(Records contained in a dataset)

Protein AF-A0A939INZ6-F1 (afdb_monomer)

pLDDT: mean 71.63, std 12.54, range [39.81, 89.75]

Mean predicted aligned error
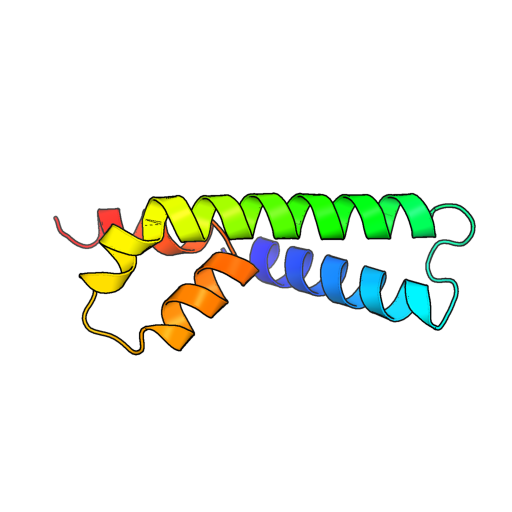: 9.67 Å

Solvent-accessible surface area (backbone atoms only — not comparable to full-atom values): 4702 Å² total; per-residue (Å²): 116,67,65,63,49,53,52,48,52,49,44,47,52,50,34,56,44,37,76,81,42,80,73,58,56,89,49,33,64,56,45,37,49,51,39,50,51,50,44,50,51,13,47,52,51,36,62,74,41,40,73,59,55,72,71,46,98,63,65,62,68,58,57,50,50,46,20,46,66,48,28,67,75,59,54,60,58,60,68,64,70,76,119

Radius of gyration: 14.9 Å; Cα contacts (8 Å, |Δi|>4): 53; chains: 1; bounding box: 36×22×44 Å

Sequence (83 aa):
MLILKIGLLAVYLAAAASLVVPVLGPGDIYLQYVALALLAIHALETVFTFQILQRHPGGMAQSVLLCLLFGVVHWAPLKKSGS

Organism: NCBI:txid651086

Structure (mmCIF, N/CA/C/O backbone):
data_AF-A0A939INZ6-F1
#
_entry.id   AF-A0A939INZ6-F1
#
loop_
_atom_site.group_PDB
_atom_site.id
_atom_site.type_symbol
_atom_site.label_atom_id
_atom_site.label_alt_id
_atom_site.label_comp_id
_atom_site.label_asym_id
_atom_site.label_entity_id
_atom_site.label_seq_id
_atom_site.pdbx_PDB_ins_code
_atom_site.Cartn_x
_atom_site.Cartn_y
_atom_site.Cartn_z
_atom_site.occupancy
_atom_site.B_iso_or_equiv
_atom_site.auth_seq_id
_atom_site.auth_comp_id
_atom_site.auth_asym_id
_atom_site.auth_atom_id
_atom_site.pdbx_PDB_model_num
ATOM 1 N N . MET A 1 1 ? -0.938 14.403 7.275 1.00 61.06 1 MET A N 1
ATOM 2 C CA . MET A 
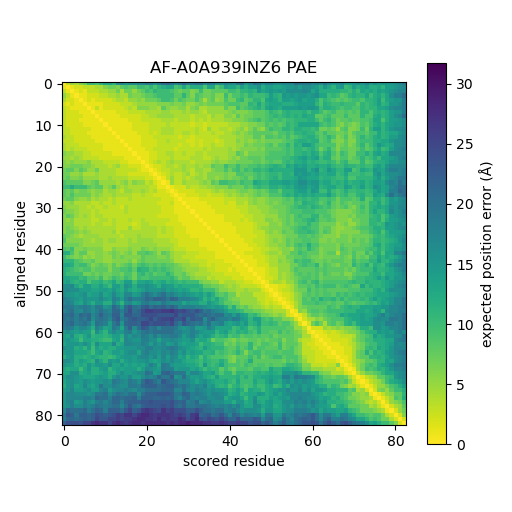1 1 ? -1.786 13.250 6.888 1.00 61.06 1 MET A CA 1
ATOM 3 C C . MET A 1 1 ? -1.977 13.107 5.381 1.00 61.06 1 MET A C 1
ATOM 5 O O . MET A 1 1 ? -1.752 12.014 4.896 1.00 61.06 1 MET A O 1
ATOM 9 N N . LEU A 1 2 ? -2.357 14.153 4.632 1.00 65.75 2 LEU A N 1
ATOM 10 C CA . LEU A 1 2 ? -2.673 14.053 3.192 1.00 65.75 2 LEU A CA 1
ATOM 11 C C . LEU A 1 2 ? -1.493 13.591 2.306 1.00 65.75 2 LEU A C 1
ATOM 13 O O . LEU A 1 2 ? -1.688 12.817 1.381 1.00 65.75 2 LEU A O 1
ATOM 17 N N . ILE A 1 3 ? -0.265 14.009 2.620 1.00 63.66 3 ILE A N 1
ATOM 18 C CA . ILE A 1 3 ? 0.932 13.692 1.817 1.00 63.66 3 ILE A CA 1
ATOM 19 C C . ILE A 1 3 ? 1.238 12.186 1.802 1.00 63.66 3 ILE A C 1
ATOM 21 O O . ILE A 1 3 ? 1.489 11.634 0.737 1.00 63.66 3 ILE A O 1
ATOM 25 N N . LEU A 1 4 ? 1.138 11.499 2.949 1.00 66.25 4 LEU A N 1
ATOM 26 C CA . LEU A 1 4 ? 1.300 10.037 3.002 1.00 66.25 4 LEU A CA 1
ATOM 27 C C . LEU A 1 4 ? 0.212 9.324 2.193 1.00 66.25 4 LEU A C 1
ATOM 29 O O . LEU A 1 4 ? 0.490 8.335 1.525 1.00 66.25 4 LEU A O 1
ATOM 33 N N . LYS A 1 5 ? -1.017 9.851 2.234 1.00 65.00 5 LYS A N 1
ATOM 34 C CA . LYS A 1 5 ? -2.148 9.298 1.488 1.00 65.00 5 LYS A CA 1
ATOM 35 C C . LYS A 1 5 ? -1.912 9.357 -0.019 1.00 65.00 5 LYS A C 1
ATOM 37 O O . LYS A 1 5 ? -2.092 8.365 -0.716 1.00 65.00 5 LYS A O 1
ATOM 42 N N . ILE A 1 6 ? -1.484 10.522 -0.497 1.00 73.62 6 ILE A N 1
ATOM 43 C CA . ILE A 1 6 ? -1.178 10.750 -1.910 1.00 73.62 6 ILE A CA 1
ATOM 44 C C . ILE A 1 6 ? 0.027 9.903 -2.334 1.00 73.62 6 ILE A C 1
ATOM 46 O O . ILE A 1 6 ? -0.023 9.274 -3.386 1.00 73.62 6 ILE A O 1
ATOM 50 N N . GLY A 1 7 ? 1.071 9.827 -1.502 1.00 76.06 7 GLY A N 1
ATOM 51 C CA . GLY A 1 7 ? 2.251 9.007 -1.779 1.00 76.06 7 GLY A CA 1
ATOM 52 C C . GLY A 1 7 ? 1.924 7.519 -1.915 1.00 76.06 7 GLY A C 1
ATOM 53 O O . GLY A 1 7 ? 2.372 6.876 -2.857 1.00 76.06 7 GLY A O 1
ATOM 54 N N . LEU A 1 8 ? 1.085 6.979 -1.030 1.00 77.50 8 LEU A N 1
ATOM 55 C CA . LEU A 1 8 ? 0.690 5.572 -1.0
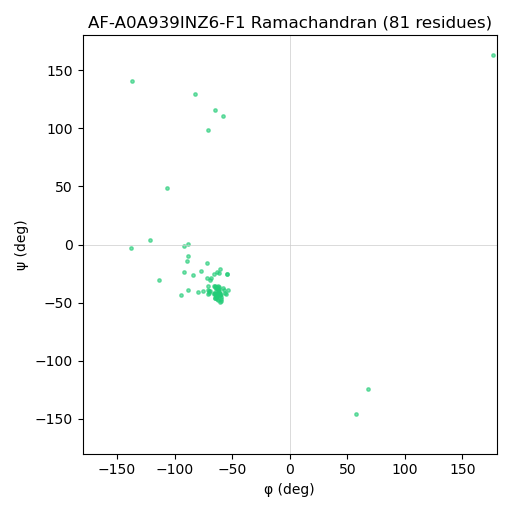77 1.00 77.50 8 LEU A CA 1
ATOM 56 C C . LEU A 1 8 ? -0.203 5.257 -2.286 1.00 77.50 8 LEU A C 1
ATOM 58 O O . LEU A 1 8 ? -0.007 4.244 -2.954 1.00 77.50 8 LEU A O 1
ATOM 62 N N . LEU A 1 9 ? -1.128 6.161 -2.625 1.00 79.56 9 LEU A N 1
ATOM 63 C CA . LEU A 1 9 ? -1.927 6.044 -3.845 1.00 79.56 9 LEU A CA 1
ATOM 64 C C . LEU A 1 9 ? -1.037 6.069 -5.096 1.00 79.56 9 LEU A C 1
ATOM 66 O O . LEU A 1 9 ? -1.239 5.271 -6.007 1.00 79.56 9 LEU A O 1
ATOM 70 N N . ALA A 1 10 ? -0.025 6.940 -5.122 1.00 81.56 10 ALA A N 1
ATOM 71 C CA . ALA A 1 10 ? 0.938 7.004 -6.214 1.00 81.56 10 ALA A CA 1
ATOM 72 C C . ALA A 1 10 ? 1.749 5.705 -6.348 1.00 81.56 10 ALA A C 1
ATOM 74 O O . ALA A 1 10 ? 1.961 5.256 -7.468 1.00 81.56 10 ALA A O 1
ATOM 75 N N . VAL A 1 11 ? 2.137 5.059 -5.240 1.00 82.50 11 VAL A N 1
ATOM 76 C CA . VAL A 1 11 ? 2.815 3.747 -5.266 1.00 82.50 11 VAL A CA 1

**What to produce:**
Set the pictures aside and retype exactly the lines above from the line with "Mean predicted aligned error" to the line with "ATOM 13 O O", both included, adding no others.

**Written answer:**
Mean predicted aligned error
: 9.67 Å

Solvent-accessible surface area (backbone atoms only — not comparable to full-atom values): 4702 Å² total; per-residue (Å²): 116,67,65,63,49,53,52,48,52,49,44,47,52,50,34,56,44,37,76,81,42,80,73,58,56,89,49,33,64,56,45,37,49,51,39,50,51,50,44,50,51,13,47,52,51,36,62,74,41,40,73,59,55,72,71,46,98,63,65,62,68,58,57,50,50,46,20,46,66,48,28,67,75,59,54,60,58,60,68,64,70,76,119

Radius of gyration: 14.9 Å; Cα contacts (8 Å, |Δi|>4): 53; chains: 1; bounding box: 36×22×44 Å

Sequence (83 aa):
MLILKIGLLAVYLAAAASLVVPVLGPGDIYLQYVALALLAIHALETVFTFQILQRHPGGMAQSVLLCLLFGVVHWAPLKKSGS

Organism: NCBI:txid651086

Structure (mmCIF, N/CA/C/O backbone):
data_AF-A0A939INZ6-F1
#
_entry.id   AF-A0A939INZ6-F1
#
loop_
_atom_site.group_PDB
_atom_site.id
_atom_site.type_symbol
_atom_site.label_atom_id
_atom_site.label_alt_id
_atom_site.label_comp_id
_atom_site.label_asym_id
_atom_site.label_entity_id
_atom_site.label_seq_id
_atom_site.pdbx_PDB_ins_code
_atom_site.Cartn_x
_atom_site.Cartn_y
_atom_site.Cartn_z
_atom_site.occupancy
_atom_site.B_iso_or_equiv
_atom_site.auth_seq_id
_atom_site.auth_comp_id
_atom_site.auth_asym_id
_atom_site.auth_atom_id
_atom_site.pdbx_PDB_model_num
ATOM 1 N N . MET A 1 1 ? -0.938 14.403 7.275 1.00 61.06 1 MET A N 1
ATOM 2 C CA . MET A 
1 1 ? -1.786 13.250 6.888 1.00 61.06 1 MET A CA 1
ATOM 3 C C . MET A 1 1 ? -1.977 13.107 5.381 1.00 61.06 1 MET A C 1
ATOM 5 O O . MET A 1 1 ? -1.752 12.014 4.896 1.00 61.06 1 MET A O 1
ATOM 9 N N . LEU A 1 2 ? -2.357 14.153 4.632 1.00 65.75 2 LEU A N 1
ATOM 10 C CA . LEU A 1 2 ? -2.673 14.053 3.192 1.00 65.75 2 LEU A CA 1
ATOM 11 C C . LEU A 1 2 ? -1.493 13.591 2.306 1.00 65.75 2 LEU A C 1
ATOM 13 O O . LEU A 1 2 ? -1.688 12.817 1.381 1.00 65.75 2 LEU A O 1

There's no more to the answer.